*** RECORDS SHOWN

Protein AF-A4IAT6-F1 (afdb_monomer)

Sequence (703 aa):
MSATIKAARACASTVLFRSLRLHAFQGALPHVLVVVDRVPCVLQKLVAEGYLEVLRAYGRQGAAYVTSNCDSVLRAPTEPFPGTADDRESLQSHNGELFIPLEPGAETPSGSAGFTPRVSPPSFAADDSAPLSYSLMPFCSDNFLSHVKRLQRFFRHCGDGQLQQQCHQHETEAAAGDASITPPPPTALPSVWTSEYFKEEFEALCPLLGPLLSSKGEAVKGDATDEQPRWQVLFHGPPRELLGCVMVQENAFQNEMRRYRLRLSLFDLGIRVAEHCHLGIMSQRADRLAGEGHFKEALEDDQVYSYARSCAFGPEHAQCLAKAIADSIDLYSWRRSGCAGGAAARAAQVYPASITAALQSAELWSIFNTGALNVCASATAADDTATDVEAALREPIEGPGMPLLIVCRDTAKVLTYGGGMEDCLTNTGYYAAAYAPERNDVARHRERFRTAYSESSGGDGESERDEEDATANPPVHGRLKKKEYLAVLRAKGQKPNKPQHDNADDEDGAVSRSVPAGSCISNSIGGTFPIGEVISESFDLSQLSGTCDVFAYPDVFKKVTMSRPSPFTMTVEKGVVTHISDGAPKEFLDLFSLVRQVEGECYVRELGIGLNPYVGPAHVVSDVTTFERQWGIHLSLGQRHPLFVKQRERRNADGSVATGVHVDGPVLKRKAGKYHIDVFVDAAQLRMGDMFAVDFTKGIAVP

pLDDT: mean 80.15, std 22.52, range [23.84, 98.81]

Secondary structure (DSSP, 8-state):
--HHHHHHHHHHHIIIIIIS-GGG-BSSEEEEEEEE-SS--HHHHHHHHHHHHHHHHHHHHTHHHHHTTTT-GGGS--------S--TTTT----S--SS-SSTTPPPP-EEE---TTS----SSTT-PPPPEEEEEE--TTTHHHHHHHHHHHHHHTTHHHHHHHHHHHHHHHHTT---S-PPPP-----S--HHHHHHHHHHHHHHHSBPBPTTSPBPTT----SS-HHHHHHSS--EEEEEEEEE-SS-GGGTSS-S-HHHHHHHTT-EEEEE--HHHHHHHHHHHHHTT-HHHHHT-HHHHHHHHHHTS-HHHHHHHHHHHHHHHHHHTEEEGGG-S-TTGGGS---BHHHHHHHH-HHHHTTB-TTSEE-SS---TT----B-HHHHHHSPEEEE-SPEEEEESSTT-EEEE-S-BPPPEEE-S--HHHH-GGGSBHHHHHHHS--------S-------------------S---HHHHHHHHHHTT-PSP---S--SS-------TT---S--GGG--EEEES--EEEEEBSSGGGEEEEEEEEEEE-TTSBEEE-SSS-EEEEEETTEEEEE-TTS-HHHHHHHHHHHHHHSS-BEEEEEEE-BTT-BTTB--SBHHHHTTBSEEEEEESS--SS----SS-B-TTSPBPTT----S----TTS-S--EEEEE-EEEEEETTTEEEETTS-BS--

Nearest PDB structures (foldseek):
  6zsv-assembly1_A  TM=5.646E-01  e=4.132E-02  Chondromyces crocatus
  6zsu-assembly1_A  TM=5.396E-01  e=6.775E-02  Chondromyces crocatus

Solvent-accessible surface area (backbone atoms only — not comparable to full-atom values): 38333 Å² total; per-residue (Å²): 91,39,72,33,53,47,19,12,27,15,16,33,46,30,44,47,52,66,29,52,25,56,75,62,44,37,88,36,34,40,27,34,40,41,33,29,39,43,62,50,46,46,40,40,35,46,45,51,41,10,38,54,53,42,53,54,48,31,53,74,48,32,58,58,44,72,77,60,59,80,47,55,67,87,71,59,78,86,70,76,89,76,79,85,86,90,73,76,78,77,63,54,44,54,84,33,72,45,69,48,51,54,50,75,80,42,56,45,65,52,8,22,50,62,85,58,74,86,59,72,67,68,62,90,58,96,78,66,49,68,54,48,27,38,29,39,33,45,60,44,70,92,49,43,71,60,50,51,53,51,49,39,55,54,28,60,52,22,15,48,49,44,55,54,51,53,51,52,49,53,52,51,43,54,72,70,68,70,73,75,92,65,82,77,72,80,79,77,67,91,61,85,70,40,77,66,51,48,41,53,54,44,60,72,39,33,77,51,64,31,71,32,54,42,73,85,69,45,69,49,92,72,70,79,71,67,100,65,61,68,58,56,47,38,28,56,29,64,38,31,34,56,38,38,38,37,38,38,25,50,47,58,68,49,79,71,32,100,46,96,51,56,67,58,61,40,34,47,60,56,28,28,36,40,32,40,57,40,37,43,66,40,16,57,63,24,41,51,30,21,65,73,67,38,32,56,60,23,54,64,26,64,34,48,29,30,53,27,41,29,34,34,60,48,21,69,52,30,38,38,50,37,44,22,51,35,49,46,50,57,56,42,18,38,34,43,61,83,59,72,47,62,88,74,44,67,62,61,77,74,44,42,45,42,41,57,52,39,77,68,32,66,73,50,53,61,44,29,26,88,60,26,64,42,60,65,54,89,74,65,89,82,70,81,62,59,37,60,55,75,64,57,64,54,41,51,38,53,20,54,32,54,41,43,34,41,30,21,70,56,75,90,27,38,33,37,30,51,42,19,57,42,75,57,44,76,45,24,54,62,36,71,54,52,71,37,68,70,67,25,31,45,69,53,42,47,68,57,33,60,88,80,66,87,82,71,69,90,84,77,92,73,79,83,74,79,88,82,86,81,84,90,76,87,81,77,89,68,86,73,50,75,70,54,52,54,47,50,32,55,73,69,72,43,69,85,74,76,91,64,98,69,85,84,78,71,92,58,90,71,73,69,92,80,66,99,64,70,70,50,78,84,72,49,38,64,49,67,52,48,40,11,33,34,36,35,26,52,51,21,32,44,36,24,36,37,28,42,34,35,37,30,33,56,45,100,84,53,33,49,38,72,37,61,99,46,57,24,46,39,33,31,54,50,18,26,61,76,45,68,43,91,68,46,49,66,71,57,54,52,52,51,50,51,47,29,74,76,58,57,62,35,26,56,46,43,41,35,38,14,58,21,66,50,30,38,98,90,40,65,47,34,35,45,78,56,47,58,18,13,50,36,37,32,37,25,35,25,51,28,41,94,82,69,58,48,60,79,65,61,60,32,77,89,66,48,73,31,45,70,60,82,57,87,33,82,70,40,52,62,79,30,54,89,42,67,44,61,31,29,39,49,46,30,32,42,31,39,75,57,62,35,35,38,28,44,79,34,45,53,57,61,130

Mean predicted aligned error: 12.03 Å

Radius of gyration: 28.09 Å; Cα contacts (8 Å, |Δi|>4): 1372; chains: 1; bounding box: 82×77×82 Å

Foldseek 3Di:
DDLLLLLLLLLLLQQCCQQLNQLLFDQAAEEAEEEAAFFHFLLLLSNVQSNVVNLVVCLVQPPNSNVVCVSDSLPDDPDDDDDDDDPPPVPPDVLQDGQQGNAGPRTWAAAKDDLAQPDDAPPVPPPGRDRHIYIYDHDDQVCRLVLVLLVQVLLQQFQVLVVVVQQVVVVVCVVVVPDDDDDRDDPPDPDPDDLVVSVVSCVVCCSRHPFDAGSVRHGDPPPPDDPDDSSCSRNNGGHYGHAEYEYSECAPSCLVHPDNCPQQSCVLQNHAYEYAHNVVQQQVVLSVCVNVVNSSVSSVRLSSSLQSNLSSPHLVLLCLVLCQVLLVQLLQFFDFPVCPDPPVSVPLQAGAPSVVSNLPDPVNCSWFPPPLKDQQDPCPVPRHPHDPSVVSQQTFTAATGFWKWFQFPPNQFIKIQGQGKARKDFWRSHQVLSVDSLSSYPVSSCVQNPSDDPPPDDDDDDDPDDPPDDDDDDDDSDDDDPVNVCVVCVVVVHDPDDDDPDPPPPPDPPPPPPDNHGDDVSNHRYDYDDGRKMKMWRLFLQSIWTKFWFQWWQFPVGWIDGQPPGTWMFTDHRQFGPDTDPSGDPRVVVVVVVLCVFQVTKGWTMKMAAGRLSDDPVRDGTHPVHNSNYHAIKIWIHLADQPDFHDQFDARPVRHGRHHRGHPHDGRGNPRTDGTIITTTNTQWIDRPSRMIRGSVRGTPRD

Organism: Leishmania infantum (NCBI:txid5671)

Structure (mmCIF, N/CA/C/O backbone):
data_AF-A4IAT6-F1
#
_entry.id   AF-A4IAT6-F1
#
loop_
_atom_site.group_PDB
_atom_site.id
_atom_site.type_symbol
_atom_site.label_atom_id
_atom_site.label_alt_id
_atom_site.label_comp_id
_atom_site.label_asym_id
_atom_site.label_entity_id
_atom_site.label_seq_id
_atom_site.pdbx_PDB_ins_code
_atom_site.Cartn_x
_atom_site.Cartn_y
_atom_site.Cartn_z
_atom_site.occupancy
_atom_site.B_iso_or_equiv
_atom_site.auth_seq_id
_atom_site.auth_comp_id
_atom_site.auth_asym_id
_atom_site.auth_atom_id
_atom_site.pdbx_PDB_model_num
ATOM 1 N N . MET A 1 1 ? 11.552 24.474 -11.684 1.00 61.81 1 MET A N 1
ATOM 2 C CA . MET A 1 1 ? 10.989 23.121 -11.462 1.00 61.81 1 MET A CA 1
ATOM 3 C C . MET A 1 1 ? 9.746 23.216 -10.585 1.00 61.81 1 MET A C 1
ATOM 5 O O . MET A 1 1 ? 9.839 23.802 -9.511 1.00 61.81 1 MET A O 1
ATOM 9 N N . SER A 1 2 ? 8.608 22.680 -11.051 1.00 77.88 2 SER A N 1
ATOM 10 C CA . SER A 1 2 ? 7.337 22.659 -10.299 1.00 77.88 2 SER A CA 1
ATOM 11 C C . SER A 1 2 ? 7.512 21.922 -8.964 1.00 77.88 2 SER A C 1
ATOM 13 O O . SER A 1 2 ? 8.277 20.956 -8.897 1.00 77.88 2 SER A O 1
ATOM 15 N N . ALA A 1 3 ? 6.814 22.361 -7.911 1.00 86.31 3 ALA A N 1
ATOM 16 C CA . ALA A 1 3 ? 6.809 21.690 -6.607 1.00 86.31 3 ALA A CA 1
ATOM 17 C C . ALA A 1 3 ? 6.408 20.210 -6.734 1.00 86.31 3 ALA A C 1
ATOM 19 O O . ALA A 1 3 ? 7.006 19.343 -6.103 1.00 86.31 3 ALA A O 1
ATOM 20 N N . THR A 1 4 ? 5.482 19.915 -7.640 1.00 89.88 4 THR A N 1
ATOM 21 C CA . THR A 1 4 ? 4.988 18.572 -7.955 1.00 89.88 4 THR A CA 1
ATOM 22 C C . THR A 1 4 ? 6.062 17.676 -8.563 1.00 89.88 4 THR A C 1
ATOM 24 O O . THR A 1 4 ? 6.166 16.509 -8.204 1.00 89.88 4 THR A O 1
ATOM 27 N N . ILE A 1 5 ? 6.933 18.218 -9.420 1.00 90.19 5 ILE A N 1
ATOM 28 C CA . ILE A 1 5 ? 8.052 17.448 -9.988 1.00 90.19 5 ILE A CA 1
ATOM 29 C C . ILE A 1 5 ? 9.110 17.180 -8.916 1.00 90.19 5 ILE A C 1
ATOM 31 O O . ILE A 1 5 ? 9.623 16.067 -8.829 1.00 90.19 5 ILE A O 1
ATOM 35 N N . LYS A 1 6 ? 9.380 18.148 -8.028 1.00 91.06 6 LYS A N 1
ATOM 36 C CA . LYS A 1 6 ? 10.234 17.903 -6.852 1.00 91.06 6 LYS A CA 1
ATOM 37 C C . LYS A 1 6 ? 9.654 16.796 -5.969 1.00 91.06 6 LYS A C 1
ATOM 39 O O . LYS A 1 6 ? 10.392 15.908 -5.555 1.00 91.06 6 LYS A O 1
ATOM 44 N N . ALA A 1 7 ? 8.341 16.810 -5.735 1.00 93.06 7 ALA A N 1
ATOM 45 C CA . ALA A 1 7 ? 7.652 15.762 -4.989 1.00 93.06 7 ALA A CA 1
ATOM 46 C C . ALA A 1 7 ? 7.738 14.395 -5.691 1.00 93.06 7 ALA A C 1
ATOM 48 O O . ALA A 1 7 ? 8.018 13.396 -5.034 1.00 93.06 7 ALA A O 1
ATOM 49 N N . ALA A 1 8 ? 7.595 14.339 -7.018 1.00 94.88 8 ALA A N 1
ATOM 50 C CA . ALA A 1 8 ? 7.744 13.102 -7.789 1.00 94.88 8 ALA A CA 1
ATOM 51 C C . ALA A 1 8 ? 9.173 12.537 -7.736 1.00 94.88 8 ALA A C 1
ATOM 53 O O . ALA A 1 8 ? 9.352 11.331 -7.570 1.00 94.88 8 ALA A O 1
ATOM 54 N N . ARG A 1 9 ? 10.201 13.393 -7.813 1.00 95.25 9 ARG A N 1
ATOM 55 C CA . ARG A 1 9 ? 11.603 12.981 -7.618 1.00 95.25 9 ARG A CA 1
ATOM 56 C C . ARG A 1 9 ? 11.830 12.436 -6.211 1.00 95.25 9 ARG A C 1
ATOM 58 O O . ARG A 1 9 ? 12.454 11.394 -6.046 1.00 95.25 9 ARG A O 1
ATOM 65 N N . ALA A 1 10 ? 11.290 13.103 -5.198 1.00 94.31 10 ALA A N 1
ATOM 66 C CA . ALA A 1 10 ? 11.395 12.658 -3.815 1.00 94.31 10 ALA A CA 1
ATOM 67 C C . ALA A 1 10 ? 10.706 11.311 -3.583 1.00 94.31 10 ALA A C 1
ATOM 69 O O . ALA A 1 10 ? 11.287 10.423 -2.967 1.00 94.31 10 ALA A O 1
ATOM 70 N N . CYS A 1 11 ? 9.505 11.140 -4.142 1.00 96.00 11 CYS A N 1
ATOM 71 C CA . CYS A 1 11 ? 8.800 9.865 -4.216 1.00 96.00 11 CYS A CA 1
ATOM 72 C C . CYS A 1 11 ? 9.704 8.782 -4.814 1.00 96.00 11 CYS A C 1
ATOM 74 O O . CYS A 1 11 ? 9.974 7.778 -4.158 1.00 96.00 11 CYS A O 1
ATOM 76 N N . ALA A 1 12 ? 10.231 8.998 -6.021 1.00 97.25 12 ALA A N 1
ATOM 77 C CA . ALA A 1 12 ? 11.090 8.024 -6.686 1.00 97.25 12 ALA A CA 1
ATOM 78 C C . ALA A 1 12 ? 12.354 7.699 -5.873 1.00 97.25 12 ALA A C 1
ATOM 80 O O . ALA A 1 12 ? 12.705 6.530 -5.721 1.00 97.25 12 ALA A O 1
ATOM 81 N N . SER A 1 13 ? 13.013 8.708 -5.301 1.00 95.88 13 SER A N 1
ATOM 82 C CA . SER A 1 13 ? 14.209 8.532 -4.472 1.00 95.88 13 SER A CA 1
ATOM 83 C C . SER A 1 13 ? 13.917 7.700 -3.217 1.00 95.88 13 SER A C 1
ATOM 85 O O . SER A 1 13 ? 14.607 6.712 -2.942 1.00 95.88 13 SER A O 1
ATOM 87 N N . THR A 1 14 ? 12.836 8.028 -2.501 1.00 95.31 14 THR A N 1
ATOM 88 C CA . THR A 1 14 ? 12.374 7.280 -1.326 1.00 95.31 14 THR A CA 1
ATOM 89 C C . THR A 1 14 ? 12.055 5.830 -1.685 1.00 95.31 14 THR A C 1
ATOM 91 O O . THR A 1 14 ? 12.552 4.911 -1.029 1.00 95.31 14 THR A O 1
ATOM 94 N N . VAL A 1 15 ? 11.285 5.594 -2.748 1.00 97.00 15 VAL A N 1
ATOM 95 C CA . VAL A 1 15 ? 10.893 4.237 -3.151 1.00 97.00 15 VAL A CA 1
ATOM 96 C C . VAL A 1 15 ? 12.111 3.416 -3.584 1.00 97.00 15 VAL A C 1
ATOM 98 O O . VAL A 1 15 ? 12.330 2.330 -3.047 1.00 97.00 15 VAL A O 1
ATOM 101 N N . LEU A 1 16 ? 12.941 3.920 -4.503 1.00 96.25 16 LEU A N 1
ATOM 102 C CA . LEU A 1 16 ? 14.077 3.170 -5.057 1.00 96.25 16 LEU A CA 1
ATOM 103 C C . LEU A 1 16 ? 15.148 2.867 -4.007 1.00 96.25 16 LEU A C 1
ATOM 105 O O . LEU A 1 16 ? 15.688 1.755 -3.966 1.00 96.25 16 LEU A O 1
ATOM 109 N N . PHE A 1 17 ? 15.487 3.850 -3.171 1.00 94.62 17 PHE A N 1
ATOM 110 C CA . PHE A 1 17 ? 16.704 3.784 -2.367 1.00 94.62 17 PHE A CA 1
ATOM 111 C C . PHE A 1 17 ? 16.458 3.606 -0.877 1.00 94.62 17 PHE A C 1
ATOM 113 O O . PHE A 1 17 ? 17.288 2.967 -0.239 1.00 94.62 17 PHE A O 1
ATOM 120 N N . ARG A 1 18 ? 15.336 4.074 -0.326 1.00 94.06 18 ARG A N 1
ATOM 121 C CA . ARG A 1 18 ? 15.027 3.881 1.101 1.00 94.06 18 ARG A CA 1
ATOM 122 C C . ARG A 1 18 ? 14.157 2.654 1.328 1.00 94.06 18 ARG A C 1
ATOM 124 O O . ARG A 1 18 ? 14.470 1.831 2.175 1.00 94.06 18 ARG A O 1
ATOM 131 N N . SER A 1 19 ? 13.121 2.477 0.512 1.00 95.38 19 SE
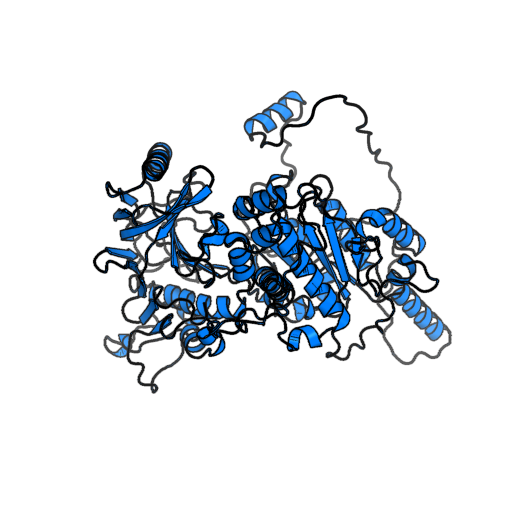R A N 1
ATOM 132 C CA . SER A 1 19 ? 12.211 1.339 0.654 1.00 95.38 19 SER A CA 1
ATOM 133 C C . SER A 1 19 ? 12.749 0.077 -0.023 1.00 95.38 19 SER A C 1
ATOM 135 O O . SER A 1 19 ? 13.060 -0.913 0.640 1.00 95.38 19 SER A O 1
ATOM 137 N N . LEU A 1 20 ? 12.931 0.106 -1.346 1.00 95.88 20 LEU A N 1
ATOM 138 C CA . LEU A 1 20 ? 13.411 -1.056 -2.094 1.00 95.88 20 LEU A CA 1
ATOM 139 C C . LEU A 1 20 ? 14.917 -1.278 -1.946 1.00 95.88 20 LEU A C 1
ATOM 141 O O . LEU A 1 20 ? 15.385 -2.356 -2.297 1.00 95.88 20 LEU A O 1
ATOM 145 N N . ARG A 1 21 ? 15.678 -0.291 -1.450 1.00 94.50 21 ARG A N 1
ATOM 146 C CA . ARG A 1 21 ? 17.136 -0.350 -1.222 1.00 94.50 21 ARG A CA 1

******

Looking at the data above, return every line from the one with "Mean predicted aligned error: 12.03 Å" down to the one with "ATOM 5 O O .", exactly and inclusively.

**SOLUTION FOR THIS PROBLEM:**
Mean predicted aligned error: 12.03 Å

Radius of gyration: 28.09 Å; Cα contacts (8 Å, |Δi|>4): 1372; chains: 1; bounding box: 82×77×82 Å

Foldseek 3Di:
DDLLLLLLLLLLLQQCCQQLNQLLFDQAAEEAEEEAAFFHFLLLLSNVQSNVVNLVVCLVQPPNSNVVCVSDSLPDDPDDDDDDDDPPPVPPDVLQDGQQGNAGPRTWAAAKDDLAQPDDAPPVPPPGRDRHIYIYDHDDQVCRLVLVLLVQVLLQQFQVLVVVVQQVVVVVCVVVVPDDDDDRDDPPDPDPDDLVVSVVSCVVCCSRHPFDAGSVRHGDPPPPDDPDDSSCSRNNGGHYGHAEYEYSECAPSCLVHPDNCPQQSCVLQNHAYEYAHNVVQQQVVLSVCVNVVNSSVSSVRLSSSLQSNLSSPHLVLLCLVLCQVLLVQLLQFFDFPVCPDPPVSVPLQAGAPSVVSNLPDPVNCSWFPPPLKDQQDPCPVPRHPHDPSVVSQQTFTAATGFWKWFQFPPNQFIKIQGQGKARKDFWRSHQVLSVDSLSSYPVSSCVQNPSDDPPPDDDDDDDPDDPPDDDDDDDDSDDDDPVNVCVVCVVVVHDPDDDDPDPPPPPDPPPPPPDNHGDDVSNHRYDYDDGRKMKMWRLFLQSIWTKFWFQWWQFPVGWIDGQPPGTWMFTDHRQFGPDTDPSGDPRVVVVVVVLCVFQVTKGWTMKMAAGRLSDDPVRDGTHPVHNSNYHAIKIWIHLADQPDFHDQFDARPVRHGRHHRGHPHDGRGNPRTDGTIITTTNTQWIDRPSRMIRGSVRGTPRD

Organism: Leishmania infantum (NCBI:txid5671)

Structure (mmCIF, N/CA/C/O backbone):
data_AF-A4IAT6-F1
#
_entry.id   AF-A4IAT6-F1
#
loop_
_atom_site.group_PDB
_atom_site.id
_atom_site.type_symbol
_atom_site.label_atom_id
_atom_site.label_alt_id
_atom_site.label_comp_id
_atom_site.label_asym_id
_atom_site.label_entity_id
_atom_site.label_seq_id
_atom_site.pdbx_PDB_ins_code
_atom_site.Cartn_x
_atom_site.Cartn_y
_atom_site.Cartn_z
_atom_site.occupancy
_atom_site.B_iso_or_equiv
_atom_site.auth_seq_id
_atom_site.auth_comp_id
_atom_site.auth_asym_id
_atom_site.auth_atom_id
_atom_site.pdbx_PDB_model_num
ATOM 1 N N . MET A 1 1 ? 11.552 24.474 -11.684 1.00 61.81 1 MET A N 1
ATOM 2 C CA . MET A 1 1 ? 10.989 23.121 -11.462 1.00 61.81 1 MET A CA 1
ATOM 3 C C . MET A 1 1 ? 9.746 23.216 -10.585 1.00 61.81 1 MET A C 1
ATOM 5 O O . MET A 1 1 ? 9.839 23.802 -9.511 1.00 61.81 1 MET A O 1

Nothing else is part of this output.